PhaseFlow
A unified model for multi-modal and multi-scale phase-separating protein understanding and design.
GitHubPhaseFlow is a multimodal generative model for liquid-liquid phase separation (LLPS). It connects full-length protein understanding, peptide-scale phase diagrams, and mutation-level optimization in one workflow.
The core peptide module jointly models amino acid sequences and 4x4 PSSI phase diagrams. A Transfusion-style Transformer combines autoregressive sequence modeling with Conditional Optimal Transport Flow Matching over continuous phase values, enabling both sequence-to-phase prediction and phase-to-sequence design. A full-length GNN-Transformer branch then brings in long-range sequence, structural, disorder, and peptide-derived local phase evidence for protein-scale LLPS prediction and droplet-promoting region scanning.
What It Enables
- Predicting full 4x4 LLPS phase diagrams from peptide sequences.
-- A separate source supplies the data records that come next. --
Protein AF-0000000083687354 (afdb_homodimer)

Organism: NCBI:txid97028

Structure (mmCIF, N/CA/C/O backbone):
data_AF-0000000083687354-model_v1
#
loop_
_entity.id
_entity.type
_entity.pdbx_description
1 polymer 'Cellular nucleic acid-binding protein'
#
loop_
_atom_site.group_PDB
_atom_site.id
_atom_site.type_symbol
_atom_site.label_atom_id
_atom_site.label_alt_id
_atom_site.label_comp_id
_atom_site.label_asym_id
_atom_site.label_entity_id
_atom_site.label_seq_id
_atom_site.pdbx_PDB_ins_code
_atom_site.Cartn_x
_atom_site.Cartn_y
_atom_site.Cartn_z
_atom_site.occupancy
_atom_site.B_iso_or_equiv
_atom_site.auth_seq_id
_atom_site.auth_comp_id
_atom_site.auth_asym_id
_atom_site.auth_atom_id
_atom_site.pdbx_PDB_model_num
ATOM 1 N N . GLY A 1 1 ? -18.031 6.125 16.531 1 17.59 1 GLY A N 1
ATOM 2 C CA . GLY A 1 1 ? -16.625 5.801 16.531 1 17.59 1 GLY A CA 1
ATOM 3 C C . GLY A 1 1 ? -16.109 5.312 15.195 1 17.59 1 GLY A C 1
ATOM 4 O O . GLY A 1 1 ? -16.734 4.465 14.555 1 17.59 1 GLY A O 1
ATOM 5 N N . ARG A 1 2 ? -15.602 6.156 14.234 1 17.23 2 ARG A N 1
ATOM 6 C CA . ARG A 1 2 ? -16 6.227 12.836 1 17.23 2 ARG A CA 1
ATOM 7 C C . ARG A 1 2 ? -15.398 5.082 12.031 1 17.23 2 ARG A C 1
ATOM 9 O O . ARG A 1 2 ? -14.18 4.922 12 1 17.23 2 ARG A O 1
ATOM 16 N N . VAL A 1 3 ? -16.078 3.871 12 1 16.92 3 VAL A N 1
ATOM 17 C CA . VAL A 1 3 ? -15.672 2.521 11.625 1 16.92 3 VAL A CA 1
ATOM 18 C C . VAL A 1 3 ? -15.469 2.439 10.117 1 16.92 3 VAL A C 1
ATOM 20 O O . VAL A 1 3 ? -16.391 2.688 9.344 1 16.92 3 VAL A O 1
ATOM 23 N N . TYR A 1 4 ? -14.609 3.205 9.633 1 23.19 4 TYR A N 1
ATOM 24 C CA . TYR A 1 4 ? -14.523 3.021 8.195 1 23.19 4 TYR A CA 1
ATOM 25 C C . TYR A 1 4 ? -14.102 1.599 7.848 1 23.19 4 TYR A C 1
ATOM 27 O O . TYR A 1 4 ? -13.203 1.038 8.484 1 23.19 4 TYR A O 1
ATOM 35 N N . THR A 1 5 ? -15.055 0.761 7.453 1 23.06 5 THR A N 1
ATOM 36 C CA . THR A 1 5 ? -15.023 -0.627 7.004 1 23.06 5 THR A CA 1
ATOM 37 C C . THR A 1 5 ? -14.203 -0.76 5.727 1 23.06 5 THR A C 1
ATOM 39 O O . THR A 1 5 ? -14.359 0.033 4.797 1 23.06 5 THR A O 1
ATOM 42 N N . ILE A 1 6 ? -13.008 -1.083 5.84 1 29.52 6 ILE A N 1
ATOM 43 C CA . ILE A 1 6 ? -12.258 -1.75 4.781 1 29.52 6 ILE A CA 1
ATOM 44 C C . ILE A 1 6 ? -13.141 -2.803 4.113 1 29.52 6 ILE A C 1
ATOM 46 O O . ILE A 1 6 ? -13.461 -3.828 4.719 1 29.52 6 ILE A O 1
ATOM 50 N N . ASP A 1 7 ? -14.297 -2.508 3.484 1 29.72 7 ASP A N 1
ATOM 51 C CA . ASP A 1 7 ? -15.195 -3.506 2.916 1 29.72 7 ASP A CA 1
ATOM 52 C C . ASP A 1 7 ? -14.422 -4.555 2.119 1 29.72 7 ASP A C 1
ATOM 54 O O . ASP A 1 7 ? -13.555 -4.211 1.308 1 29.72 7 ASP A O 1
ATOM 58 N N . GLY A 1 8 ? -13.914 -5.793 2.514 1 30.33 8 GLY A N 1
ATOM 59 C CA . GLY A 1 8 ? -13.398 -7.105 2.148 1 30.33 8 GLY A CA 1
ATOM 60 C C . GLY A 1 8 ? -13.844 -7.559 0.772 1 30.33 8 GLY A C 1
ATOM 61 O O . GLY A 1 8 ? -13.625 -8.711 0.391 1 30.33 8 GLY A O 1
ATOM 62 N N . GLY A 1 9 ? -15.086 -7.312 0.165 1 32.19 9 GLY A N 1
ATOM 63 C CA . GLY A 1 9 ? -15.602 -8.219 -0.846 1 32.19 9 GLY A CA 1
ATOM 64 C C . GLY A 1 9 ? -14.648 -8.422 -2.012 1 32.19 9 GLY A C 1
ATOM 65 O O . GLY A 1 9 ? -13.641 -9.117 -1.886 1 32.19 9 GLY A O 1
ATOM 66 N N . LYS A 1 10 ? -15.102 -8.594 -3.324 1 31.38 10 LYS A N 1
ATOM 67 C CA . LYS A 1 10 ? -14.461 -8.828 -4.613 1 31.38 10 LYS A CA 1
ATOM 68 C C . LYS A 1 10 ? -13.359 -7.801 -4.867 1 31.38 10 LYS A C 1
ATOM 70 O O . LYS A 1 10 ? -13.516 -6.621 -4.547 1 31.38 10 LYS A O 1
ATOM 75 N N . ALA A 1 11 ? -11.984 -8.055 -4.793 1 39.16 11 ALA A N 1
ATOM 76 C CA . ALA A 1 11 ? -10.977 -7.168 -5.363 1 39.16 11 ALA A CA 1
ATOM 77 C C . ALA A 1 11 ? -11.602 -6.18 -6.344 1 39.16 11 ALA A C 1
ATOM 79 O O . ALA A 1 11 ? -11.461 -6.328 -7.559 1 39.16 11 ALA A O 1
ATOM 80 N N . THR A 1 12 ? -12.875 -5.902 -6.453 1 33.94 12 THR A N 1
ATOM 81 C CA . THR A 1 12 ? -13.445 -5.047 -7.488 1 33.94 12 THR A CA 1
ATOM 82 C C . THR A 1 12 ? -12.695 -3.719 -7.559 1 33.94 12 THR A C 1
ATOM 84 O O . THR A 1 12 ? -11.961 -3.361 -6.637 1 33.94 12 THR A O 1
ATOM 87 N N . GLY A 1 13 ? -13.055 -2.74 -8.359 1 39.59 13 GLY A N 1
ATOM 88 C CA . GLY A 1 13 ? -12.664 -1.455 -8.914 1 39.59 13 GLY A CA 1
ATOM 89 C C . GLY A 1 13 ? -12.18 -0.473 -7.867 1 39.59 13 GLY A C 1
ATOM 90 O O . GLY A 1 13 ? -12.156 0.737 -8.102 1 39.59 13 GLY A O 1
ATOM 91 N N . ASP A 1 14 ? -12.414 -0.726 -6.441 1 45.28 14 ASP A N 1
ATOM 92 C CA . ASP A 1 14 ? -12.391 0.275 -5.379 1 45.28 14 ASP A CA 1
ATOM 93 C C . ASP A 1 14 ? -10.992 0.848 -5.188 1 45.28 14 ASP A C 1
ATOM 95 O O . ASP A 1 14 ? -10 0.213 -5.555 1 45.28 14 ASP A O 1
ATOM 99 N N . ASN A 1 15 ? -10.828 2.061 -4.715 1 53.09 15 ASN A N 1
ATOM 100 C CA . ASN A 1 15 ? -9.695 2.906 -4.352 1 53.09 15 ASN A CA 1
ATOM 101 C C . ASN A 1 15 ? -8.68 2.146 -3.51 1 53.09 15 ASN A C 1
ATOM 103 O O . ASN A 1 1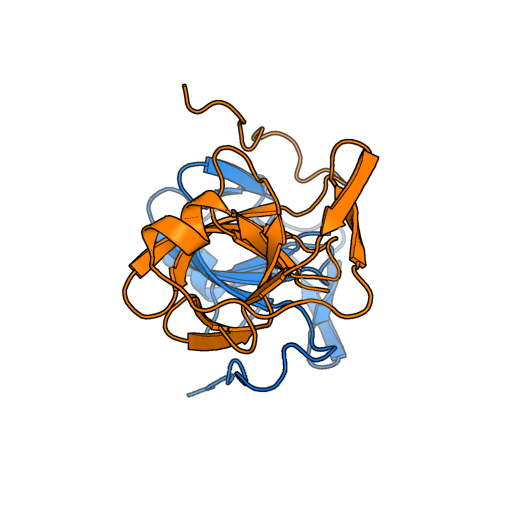5 ? -9.031 1.517 -2.512 1 53.09 15 ASN A O 1
ATOM 107 N N . SER A 1 16 ? -7.711 1.471 -4.047 1 69.25 16 SER A N 1
ATOM 108 C CA . SER A 1 16 ? -6.586 0.692 -3.537 1 69.25 16 SER A CA 1
ATOM 109 C C . SER A 1 16 ? -5.992 1.328 -2.283 1 69.25 16 SER A C 1
ATOM 111 O O . SER A 1 16 ? -5.043 2.109 -2.365 1 69.25 16 SER A O 1
ATOM 113 N N . LEU A 1 17 ? -6.816 1.311 -1.248 1 81.56 17 LEU A N 1
ATOM 114 C CA . LEU A 1 17 ? -6.344 1.728 0.068 1 81.56 17 LEU A CA 1
ATOM 115 C C . LEU A 1 17 ? -5.836 0.532 0.865 1 81.56 17 LEU A C 1
ATOM 117 O O . LEU A 1 17 ? -6.438 -0.543 0.835 1 81.56 17 LEU A O 1
ATOM 121 N N . ILE A 1 18 ? -4.707 0.679 1.371 1 87.12 18 ILE A N 1
ATOM 122 C CA . ILE A 1 18 ? -4.148 -0.278 2.318 1 87.12 18 ILE A CA 1
ATOM 123 C C . ILE A 1 18 ? -3.898 0.407 3.66 1 87.12 18 ILE A C 1
ATOM 125 O O . ILE A 1 18 ? -3.262 1.461 3.717 1 87.12 18 ILE A O 1
ATOM 129 N N . ALA A 1 19 ? -4.445 -0.2 4.68 1 91.31 19 ALA A N 1
ATOM 130 C CA . ALA A 1 19 ? -4.223 0.305 6.031 1 91.31 19 ALA A CA 1
ATOM 131 C C . ALA A 1 19 ? -3.107 -0.471 6.727 1 91.31 19 ALA A C 1
ATOM 133 O O . ALA A 1 19 ? -2.904 -1.657 6.453 1 91.31 19 ALA A O 1
ATOM 134 N N . GLY A 1 20 ? -2.367 0.238 7.57 1 90.62 20 GLY A N 1
ATOM 135 C CA . GLY A 1 20 ? -1.315 -0.391 8.352 1 90.62 20 GLY A CA 1
ATOM 136 C C . GLY A 1 20 ? -0.739 0.521 9.422 1 90.62 20 GLY A C 1
ATOM 137 O O . GLY A 1 20 ? -1.449 1.361 9.977 1 90.62 20 GLY A O 1
ATOM 138 N N . LYS A 1 21 ? 0.44 0.096 9.805 1 92.69 21 LYS A N 1
ATOM 139 C CA . LYS A 1 21 ? 1.217 0.912 10.734 1 92.69 21 LYS A CA 1
ATOM 140 C C . LYS A 1 21 ? 2.566 1.293 10.133 1 92.69 21 LYS A C 1
ATOM 142 O O . LYS A 1 21 ? 3.102 0.573 9.289 1 92.69 21 LYS A O 1
ATOM 147 N N . CYS A 1 22 ? 2.971 2.426 10.461 1 95.06 22 CYS A N 1
ATOM 148 C CA . CYS A 1 22 ? 4.328 2.857 10.148 1 95.06 22 CYS A CA 1
ATOM 149 C C . CYS A 1 22 ? 4.898 3.725 11.258 1 95.06 22 CYS A C 1
ATOM 151 O O . CYS A 1 22 ? 4.238 3.947 12.281 1 95.06 22 CYS A O 1
ATOM 153 N N . LEU A 1 23 ? 6.137 4.098 11.102 1 97.12 23 LEU A N 1
ATOM 154 C CA . LEU A 1 23 ? 6.746 4.965 12.102 1 97.12 23 LEU A CA 1
ATOM 155 C C . LEU A 1 23 ? 6.922 6.379 11.562 1 97.12 23 LEU A C 1
ATOM 157 O O . LEU A 1 23 ? 7.289 6.562 10.398 1 97.12 23 LEU A O 1
ATOM 161 N N . ILE A 1 24 ? 6.668 7.277 12.297 1 97.81 24 ILE A N 1
ATOM 162 C CA . ILE A 1 24 ? 7.211 8.625 12.141 1 97.81 24 ILE A CA 1
ATOM 163 C C . ILE A 1 24 ? 8.281 8.875 13.203 1 97.81 24 ILE A C 1
ATOM 165 O O . ILE A 1 24 ? 7.98 8.93 14.398 1 97.81 24 ILE A O 1
ATOM 169 N N . GLY A 1 25 ? 9.516 9.055 12.68 1 94.5 25 GLY A N 1
ATOM 170 C CA . GLY A 1 25 ? 10.586 8.953 13.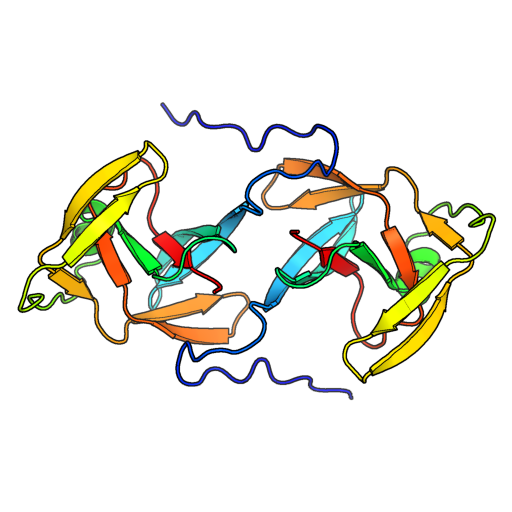656 1 94.5 25 GLY A CA 1
ATOM 171 C C . GLY A 1 25 ? 10.609 7.625 14.383 1 94.5 25 GLY A C 1
ATOM 172 O O . GLY A 1 25 ? 10.734 6.57 13.758 1 94.5 25 GLY A O 1
ATOM 173 N N . GLN A 1 26 ? 10.305 7.641 15.766 1 94.44 26 GLN A N 1
ATOM 174 C CA . GLN A 1 26 ? 10.328 6.426 16.562 1 94.44 26 GLN A CA 1
ATOM 175 C C . GLN A 1 26 ? 8.922 6.043 17.031 1 94.44 26 GLN A C 1
ATOM 177 O O . GLN A 1 26 ? 8.75 5.082 17.781 1 94.44 26 GLN A O 1
ATOM 182 N N . PHE A 1 27 ? 7.965 6.746 16.453 1 96.94 27 PHE A N 1
ATOM 183 C CA . PHE A 1 27 ? 6.617 6.562 16.984 1 96.94 27 PHE A CA 1
ATOM 184 C C . PHE A 1 27 ? 5.754 5.781 15.992 1 96.94 27 PHE A C 1
ATOM 186 O O . PHE A 1 27 ? 5.738 6.09 14.797 1 96.94 27 PHE A O 1
ATOM 193 N N . ASP A 1 28 ? 5.016 4.797 16.516 1 96.5 28 ASP A N 1
ATOM 194 C CA . ASP A 1 28 ? 4.031 4.066 15.719 1 96.5 28 ASP A CA 1
ATOM 195 C C . ASP A 1 28 ? 2.816 4.938 15.414 1 96.5 28 ASP A C 1
ATOM 197 O O . ASP A 1 28 ? 2.248 5.562 16.312 1 96.5 28 ASP A O 1
ATOM 201 N N . VAL A 1 29 ? 2.457 4.926 14.172 1 97.19 29 VAL A N 1
ATOM 202 C CA . VAL A 1 29 ? 1.244 5.648 13.805 1 97.19 29 VAL A CA 1
ATOM 203 C C . VAL A 1 29 ? 0.414 4.812 12.836 1 97.19 29 VAL A C 1
ATOM 205 O O . VAL A 1 29 ? 0.947 3.943 12.141 1 97.19 29 VAL A O 1
ATOM 208 N N . PHE A 1 30 ? -0.903 5.055 12.781 1 95.38 30 PHE A N 1
ATOM 209 C CA . PHE A 1 30 ? -1.795 4.414 11.82 1 95.38 30 PHE A CA 1
ATOM 210 C C . PHE A 1 30 ? -1.728 5.113 10.469 1 95.38 30 PHE A C 1
ATOM 212 O O . PHE A 1 30 ? -1.799 6.344 10.391 1 95.38 30 PHE A O 1
ATOM 219 N N . VAL A 1 31 ? -1.556 4.285 9.406 1 95.38 31 VAL A N 1
ATOM 220 C CA . VAL A 1 31 ? -1.366 4.875 8.086 1 95.38 31 VAL A CA 1
ATOM 221 C C . VAL A 1 31 ? -2.305 4.211 7.086 1 95.38 31 VAL A C 1
ATOM 223 O O . VAL A 1 31 ? -2.559 3.006 7.164 1 95.38 31 VAL A O 1
ATOM 226 N N . LEU A 1 32 ? -2.795 5.043 6.188 1 93.06 32 LEU A N 1
ATOM 227 C CA . LEU A 1 32 ? -3.479 4.586 4.98 1 93.06 32 LEU A CA 1
ATOM 228 C C . LEU A 1 32 ? -2.623 4.836 3.744 1 93.06 32 LEU A C 1
ATOM 230 O O . LEU A 1 32 ? -2.205 5.969 3.49 1 93.06 32 LEU A O 1
ATOM 234 N N . PHE A 1 33 ? -2.287 3.727 3.037 1 91.62 33 PHE A N 1
ATOM 235 C CA . PHE A 1 33 ? -1.634 3.867 1.741 1 91.62 33 PHE A CA 1
ATOM 236 C C . PHE A 1 33 ? -2.662 4.051 0.632 1 91.62 33 PHE A C 1
ATOM 238 O O . PHE A 1 33 ? -3.545 3.211 0.45 1 91.62 33 PHE A O 1
ATOM 245 N N . ASP A 1 34 ? -2.578 5.137 -0.086 1 89.06 34 ASP A N 1
ATOM 246 C CA . ASP A 1 34 ? -3.588 5.512 -1.069 1 89.06 34 ASP A CA 1
ATOM 247 C C . ASP A 1 34 ? -2.969 5.695 -2.453 1 89.06 34 ASP A C 1
ATOM 249 O O . ASP A 1 34 ? -2.266 6.68 -2.697 1 89.06 34 ASP A O 1
ATOM 253 N N . CYS A 1 35 ? -3.27 4.805 -3.389 1 86.62 35 CYS A N 1
ATOM 254 C CA . CYS A 1 35 ? -2.734 4.855 -4.746 1 86.62 35 CYS A CA 1
ATOM 255 C C . CYS A 1 35 ? -3.387 5.977 -5.547 1 86.62 35 CYS A C 1
ATOM 257 O O . CYS A 1 35 ? -2.885 6.359 -6.605 1 86.62 35 CYS A O 1
ATOM 259 N N . GLY A 1 36 ? -4.426 6.566 -5.051 1 81.94 36 GLY A N 1
ATOM 260 C CA . GLY A 1 36 ? -5.145 7.602 -5.777 1 81.94 36 GLY A CA 1
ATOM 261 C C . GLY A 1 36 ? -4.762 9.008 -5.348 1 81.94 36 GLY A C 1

- Generating novel peptide sequences conditioned on target phase behavior.
- Predicting full-length protein LLPS propensity.
- Scanning proteins for droplet-promoting regions.
- Scoring mutation effects and steering in-silico directed evolution toward desired phase profiles.
My Role
- Quantitative analysis and mechanistic insight. Independently developed a quantitative framework linking concentration and illumination to phase-separation intensity from large-scale wet-lab data, identifying key regulatory variables and formulating experimentally testable mechanistic hypotheses.
- Machine learning task formulation. Devised a clever formulation of the machine learning task based on insights from large-scale wet-lab data, driving PhaseFlow to state-of-the-art performance.